The blame game
I think Zen have done themselves no good at all with this 'announcement'.
First of all, and any ISP should know this all too well, depending on BT engineer's 'tests' is courting commercial suicide. I had the experience of complaining for nearly two years that a certain line, which was poor at the best of times, became near unusable (voice and data) during and after wet weather. It took them THAT long to discover that a cabinet in that infamous 'last mile' was flooding and had standing water in it!
Secondly, I'm not too sure the chip is to blame either. I'm responsible for three Netgear DG834N units, which initially were fine, around the beginning of the year one started dropping with increasing frequency (Zen), another dropped occasionally (Demon) and the last, my personal unit (Zen), was stable - AND the furthest from the exchange...
As the year wore on things got worse, but only for the Zen connections (the Demon DG834N issues resolved themselves when the telephone cable finally broke and lay pathetically huddled in the street - something even a BT engineer had to admit was a fault),
Even mine started dropping a couple of times a week, the other became nearly unusable.
After a few calls to Zen, always courteously dealt with by English speaking staff in the UK - but with no resolution of the issue, I decided to dig a bit deeper. Logs and error messages suggested DNS issues.
Eventually I decided, after much unsuccessful experimentation, to go OpenDNS - and like magic, all was fixed.
Now I'm not going to state that Zen's DNS provision leaves more than a little to be desired, but my experience was that removing it from the equation resulted in a complete cessation of issues.
Ah, you say, but, you are talking about DNS issues, the issue here is 'loss of connection'. Well that's a very loose term. What exactly are they talking about I wonder? The 'connected' 'link light' going out? Or 'the internet isn't there any more'?
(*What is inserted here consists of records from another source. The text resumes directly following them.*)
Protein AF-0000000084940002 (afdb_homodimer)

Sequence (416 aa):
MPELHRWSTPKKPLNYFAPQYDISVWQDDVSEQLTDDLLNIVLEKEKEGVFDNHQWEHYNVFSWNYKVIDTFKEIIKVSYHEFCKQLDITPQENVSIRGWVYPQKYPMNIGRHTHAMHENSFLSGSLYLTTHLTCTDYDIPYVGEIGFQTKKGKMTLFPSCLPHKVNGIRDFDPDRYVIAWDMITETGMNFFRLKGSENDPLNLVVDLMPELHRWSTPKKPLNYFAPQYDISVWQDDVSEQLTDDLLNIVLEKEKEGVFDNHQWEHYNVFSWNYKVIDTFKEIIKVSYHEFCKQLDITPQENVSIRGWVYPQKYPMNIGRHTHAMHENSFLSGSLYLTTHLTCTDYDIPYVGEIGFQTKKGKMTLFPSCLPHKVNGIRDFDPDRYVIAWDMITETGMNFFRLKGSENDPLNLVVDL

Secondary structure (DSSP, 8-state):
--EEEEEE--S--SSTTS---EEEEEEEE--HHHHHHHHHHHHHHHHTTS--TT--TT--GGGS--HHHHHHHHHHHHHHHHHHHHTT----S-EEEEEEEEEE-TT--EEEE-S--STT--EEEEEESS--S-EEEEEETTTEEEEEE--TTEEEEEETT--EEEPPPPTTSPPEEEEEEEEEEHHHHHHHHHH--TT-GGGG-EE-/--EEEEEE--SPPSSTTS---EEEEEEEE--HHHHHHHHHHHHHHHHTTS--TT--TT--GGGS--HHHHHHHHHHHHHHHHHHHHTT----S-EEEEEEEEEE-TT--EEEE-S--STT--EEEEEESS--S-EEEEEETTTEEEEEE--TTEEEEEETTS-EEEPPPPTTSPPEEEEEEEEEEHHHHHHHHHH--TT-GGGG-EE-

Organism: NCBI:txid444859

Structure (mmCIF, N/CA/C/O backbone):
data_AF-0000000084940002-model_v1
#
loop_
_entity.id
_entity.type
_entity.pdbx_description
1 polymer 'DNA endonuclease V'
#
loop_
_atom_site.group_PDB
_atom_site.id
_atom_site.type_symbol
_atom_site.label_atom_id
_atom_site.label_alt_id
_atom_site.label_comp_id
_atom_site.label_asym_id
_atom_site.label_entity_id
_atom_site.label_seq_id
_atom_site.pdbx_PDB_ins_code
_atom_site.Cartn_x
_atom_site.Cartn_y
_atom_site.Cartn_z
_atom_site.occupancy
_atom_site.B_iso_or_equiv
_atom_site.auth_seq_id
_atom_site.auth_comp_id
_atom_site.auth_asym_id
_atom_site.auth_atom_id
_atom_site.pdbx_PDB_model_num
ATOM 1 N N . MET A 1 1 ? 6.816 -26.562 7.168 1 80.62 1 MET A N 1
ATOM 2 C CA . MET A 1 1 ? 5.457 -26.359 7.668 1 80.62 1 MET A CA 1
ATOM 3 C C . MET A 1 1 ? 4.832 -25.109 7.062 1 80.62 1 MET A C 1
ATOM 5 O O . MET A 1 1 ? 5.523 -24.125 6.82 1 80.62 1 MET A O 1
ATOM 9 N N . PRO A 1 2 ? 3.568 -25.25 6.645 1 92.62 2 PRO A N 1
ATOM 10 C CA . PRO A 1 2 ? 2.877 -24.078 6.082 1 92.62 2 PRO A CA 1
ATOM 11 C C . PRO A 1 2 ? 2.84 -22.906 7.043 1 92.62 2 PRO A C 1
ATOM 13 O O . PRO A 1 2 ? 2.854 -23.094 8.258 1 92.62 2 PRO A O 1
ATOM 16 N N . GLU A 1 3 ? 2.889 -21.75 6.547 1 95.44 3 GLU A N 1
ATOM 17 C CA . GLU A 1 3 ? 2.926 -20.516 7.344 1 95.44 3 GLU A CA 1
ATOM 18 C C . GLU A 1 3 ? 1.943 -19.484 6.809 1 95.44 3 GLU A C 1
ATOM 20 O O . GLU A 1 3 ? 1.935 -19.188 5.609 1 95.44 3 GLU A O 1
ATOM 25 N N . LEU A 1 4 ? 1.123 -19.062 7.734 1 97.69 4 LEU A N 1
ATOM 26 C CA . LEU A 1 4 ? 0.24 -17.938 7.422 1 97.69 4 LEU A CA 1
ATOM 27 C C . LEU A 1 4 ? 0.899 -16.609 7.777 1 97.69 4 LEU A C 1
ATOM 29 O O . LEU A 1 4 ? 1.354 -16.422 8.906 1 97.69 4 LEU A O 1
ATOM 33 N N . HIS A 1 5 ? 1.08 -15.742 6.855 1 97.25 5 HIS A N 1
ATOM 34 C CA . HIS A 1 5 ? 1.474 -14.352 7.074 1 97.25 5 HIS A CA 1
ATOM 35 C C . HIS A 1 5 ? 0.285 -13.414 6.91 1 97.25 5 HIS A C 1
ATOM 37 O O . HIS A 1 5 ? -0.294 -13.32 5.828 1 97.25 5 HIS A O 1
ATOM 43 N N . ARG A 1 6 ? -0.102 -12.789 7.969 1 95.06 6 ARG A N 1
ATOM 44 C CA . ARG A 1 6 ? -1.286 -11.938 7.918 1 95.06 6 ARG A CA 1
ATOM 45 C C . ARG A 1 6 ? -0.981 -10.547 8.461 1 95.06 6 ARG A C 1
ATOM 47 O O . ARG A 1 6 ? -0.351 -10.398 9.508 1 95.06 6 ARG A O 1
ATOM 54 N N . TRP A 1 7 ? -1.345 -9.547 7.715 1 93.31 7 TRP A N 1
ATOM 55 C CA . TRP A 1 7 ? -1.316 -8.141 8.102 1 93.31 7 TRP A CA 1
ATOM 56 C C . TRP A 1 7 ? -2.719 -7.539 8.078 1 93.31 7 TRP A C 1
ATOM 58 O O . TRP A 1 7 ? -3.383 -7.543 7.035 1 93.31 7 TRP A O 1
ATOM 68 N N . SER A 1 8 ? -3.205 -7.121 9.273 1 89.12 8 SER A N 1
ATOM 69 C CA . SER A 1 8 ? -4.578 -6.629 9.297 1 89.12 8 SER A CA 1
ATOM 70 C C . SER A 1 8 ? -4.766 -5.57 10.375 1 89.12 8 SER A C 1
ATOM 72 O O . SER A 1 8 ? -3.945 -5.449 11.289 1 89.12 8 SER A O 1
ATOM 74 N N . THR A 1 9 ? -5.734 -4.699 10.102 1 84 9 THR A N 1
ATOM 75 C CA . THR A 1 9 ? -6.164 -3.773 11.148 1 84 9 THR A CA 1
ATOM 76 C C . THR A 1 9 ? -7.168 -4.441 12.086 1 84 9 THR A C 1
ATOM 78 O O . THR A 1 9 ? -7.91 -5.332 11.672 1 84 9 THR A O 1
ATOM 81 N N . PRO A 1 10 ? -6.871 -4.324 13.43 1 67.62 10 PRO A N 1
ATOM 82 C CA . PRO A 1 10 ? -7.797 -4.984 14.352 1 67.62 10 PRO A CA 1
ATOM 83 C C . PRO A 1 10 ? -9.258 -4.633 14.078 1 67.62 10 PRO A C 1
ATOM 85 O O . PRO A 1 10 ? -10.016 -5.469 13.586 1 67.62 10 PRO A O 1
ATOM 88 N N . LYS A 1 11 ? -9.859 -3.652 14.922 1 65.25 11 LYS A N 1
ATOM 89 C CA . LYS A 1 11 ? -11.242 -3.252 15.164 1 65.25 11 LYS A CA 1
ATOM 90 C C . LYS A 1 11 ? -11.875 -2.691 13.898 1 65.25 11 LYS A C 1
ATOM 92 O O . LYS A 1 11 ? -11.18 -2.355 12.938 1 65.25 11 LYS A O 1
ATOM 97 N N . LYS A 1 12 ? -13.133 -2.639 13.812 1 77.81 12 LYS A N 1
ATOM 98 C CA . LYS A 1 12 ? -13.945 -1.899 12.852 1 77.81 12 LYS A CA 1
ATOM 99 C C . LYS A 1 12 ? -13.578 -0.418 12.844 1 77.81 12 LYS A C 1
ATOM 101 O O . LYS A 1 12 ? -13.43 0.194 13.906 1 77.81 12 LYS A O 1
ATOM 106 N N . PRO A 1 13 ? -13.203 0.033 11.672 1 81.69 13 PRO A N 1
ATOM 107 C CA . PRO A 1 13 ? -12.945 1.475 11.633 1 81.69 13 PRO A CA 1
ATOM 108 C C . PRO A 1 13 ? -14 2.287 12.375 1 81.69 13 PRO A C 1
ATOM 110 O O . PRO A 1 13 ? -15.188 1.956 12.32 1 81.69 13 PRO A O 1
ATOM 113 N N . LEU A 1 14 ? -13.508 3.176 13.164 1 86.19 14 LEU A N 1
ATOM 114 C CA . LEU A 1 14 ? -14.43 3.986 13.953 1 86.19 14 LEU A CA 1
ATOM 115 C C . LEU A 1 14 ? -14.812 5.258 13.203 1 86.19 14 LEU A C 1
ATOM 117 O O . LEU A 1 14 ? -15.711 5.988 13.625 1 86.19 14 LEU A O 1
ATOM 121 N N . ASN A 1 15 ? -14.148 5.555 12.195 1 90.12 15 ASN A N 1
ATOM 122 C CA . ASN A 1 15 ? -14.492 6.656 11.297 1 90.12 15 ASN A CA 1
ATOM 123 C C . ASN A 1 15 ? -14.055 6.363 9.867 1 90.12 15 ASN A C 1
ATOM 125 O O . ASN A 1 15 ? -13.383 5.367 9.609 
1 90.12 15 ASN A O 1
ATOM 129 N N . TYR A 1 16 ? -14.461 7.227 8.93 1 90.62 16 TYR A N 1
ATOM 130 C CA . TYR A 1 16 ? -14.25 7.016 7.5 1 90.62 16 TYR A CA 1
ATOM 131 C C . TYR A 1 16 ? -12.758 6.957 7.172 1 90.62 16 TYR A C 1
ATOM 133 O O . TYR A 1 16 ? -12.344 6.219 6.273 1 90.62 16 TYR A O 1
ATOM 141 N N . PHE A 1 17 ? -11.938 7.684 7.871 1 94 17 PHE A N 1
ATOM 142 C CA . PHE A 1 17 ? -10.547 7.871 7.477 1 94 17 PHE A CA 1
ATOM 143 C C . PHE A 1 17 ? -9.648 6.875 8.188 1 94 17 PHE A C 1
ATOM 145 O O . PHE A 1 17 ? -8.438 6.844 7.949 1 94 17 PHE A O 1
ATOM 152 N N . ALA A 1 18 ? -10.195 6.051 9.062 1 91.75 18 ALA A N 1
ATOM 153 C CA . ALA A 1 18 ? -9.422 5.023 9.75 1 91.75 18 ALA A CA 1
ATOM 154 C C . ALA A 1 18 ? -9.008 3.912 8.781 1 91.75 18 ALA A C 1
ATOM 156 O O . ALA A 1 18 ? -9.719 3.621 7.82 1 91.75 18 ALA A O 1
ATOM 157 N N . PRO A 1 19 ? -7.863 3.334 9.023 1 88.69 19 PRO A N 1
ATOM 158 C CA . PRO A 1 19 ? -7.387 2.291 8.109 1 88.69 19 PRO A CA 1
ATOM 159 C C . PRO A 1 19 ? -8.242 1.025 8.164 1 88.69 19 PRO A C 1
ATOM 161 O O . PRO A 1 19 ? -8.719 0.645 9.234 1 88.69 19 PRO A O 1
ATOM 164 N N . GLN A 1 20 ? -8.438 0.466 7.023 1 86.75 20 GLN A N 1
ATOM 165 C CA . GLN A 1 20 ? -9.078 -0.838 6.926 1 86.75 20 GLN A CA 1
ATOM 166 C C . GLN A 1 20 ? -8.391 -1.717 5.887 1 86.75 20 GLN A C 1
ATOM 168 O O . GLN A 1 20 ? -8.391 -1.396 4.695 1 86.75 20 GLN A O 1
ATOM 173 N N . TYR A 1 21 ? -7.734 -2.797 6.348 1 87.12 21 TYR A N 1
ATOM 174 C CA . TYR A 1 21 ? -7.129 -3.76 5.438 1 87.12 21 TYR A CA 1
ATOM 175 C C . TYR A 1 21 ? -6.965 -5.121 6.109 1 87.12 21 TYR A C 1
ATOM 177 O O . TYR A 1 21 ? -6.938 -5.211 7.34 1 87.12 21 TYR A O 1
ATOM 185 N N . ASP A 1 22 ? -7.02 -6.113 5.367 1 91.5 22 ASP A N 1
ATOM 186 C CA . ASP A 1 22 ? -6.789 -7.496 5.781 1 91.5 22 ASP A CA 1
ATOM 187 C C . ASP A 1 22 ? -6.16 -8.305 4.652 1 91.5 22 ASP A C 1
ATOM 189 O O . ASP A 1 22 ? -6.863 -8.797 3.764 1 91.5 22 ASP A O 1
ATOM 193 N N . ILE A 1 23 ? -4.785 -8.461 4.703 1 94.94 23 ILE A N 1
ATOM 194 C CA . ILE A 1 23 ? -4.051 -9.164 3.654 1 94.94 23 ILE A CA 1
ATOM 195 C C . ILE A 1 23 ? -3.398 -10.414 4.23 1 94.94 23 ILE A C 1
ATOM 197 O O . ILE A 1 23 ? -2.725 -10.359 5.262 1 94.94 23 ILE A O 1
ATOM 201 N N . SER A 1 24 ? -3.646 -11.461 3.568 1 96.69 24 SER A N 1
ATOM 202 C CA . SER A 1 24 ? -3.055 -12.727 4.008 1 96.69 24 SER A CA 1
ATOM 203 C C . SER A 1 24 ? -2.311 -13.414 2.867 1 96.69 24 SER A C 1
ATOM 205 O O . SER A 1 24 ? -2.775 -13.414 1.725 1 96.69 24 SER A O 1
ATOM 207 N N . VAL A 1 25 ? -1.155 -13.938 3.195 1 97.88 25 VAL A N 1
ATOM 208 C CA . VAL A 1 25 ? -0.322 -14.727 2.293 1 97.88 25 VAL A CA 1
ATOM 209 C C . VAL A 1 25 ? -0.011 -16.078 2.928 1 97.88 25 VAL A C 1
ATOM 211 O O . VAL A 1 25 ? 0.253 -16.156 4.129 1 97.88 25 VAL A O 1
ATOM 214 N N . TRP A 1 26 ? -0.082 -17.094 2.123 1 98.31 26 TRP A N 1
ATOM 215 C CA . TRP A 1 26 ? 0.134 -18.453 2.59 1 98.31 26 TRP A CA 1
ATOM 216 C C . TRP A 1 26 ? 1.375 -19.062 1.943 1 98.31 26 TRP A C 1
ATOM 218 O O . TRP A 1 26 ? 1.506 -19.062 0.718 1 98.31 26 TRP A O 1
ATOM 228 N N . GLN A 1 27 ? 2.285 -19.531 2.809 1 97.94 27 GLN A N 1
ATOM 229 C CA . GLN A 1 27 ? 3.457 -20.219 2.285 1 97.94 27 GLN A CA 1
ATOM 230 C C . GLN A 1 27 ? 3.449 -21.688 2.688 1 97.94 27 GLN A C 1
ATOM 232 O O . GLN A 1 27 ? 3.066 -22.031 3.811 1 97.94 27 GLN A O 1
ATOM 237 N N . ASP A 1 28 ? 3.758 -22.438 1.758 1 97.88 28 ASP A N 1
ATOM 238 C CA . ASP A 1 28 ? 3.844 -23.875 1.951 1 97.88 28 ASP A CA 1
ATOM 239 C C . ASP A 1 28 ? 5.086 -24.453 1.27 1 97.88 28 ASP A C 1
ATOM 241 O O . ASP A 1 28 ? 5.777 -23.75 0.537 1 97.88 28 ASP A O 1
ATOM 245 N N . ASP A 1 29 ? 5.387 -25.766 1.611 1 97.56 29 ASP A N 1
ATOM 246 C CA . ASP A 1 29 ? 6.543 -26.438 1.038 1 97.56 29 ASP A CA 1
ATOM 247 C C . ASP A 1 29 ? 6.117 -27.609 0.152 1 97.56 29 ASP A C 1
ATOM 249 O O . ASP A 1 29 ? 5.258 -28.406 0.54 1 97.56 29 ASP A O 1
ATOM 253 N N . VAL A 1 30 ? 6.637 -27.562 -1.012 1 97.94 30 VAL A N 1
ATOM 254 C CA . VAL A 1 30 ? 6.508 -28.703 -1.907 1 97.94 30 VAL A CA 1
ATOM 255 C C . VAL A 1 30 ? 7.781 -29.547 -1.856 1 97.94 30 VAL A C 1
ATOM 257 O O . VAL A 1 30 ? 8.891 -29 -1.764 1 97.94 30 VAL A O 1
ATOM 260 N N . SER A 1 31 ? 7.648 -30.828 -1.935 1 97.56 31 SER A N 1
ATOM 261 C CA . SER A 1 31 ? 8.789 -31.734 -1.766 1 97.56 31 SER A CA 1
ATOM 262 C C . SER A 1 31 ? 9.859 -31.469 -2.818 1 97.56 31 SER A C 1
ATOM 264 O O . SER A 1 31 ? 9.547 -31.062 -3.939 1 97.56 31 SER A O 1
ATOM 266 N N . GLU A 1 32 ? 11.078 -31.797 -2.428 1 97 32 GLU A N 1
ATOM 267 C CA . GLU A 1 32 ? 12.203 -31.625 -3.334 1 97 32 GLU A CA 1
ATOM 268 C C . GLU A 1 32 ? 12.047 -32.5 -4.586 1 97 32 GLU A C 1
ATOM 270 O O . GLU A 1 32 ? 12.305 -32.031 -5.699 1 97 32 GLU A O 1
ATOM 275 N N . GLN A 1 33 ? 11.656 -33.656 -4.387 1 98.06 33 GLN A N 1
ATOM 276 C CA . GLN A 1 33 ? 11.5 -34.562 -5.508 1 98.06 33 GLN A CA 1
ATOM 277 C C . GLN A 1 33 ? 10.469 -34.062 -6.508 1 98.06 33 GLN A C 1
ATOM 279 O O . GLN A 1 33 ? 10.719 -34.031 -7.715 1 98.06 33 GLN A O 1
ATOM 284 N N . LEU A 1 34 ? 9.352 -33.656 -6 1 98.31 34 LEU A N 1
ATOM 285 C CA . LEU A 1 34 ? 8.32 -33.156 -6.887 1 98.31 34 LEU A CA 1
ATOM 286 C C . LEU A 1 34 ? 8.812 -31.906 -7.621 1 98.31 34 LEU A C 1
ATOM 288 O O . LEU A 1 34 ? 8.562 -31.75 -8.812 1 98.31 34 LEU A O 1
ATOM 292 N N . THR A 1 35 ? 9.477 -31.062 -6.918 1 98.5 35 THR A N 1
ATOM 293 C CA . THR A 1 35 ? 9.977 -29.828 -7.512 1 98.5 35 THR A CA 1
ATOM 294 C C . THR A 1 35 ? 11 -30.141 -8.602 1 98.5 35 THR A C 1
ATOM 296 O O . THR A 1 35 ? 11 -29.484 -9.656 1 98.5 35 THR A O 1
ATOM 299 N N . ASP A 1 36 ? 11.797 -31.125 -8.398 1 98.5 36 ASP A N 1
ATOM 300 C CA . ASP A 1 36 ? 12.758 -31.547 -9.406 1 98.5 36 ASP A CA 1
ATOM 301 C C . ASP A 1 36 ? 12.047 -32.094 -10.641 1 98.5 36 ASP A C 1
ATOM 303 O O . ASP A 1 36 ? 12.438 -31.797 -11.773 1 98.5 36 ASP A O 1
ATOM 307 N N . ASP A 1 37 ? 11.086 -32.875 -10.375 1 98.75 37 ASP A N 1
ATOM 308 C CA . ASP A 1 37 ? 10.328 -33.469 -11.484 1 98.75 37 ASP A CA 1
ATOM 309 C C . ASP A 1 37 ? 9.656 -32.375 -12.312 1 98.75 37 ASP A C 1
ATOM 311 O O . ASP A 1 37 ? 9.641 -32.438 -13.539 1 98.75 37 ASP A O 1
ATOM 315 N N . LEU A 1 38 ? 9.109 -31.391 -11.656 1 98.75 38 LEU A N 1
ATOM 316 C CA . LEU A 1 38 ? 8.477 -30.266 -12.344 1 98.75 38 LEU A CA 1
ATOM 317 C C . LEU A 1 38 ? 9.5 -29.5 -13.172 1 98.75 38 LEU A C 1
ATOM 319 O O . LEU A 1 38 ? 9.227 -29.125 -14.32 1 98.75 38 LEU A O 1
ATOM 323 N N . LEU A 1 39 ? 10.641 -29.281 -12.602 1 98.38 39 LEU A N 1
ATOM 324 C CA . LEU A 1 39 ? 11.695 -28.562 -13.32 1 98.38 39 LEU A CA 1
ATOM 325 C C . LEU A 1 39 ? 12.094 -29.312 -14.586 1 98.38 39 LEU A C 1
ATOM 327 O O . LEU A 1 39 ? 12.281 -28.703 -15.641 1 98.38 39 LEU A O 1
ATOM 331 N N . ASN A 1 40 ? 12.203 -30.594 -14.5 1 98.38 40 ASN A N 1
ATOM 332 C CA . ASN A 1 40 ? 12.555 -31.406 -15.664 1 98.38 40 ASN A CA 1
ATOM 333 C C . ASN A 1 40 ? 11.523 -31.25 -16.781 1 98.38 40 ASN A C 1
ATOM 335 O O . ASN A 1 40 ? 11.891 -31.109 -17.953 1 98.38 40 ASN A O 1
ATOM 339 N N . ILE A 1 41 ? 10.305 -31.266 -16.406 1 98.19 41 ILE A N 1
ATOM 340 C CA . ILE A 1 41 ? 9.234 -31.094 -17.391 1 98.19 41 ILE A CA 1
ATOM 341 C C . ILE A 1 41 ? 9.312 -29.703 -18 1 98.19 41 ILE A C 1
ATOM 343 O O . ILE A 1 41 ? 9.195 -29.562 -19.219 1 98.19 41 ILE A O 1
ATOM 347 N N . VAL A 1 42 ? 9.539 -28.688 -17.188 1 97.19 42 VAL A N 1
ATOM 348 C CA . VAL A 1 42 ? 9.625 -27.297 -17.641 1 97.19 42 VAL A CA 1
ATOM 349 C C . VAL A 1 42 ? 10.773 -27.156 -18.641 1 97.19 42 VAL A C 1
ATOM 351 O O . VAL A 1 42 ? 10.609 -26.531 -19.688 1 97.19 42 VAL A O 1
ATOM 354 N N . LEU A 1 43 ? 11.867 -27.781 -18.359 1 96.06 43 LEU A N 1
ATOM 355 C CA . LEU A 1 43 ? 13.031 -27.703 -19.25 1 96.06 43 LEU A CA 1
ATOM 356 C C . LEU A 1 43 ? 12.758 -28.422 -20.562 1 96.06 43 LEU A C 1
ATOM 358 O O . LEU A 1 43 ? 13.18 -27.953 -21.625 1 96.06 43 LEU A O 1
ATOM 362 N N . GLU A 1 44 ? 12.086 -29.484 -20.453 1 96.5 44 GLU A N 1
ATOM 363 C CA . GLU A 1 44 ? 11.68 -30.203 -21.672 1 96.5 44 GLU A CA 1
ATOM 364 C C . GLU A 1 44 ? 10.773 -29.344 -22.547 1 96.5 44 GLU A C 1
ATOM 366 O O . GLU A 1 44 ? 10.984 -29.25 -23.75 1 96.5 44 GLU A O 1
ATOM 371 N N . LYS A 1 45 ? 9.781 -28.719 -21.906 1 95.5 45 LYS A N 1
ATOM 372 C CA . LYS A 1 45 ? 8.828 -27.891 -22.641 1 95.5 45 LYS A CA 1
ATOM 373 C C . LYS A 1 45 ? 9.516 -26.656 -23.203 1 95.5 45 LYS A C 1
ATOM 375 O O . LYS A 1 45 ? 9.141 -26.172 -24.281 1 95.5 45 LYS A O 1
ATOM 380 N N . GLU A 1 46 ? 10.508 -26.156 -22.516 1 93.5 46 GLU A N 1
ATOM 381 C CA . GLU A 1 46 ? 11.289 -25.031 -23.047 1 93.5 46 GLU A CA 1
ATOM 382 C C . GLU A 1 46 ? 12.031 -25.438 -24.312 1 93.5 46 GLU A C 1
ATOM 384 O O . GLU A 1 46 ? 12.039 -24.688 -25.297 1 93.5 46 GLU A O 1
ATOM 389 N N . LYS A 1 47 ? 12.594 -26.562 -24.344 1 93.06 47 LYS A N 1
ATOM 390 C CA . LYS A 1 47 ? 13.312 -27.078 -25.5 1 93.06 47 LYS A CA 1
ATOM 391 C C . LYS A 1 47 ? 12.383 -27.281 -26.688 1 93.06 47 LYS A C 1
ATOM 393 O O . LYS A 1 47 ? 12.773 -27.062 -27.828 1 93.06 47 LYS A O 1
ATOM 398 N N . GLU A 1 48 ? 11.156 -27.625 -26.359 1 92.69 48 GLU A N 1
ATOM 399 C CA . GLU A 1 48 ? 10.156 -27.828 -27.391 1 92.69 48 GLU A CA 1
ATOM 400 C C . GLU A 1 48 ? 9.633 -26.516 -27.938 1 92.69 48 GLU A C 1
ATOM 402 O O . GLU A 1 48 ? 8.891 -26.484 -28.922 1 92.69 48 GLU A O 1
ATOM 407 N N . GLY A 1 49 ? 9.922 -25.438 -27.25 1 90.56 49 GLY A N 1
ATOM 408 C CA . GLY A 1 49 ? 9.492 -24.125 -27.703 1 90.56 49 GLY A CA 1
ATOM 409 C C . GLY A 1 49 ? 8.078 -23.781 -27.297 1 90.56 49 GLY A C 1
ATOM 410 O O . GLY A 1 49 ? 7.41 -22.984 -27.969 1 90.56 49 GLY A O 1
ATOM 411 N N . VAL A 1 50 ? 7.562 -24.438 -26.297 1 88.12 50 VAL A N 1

DNS failures of the type I've observed, and suffered myself, are certainly a 'loss of connection' to all intents and purposes. And easily confused with an ADSL connection or sync failure.
Zen's problem is that their announcement makes it sound as though they are passing the buck. And from my limited experience, that my be the case. Not a smart move when you are one of the most expensive ISPs in the country.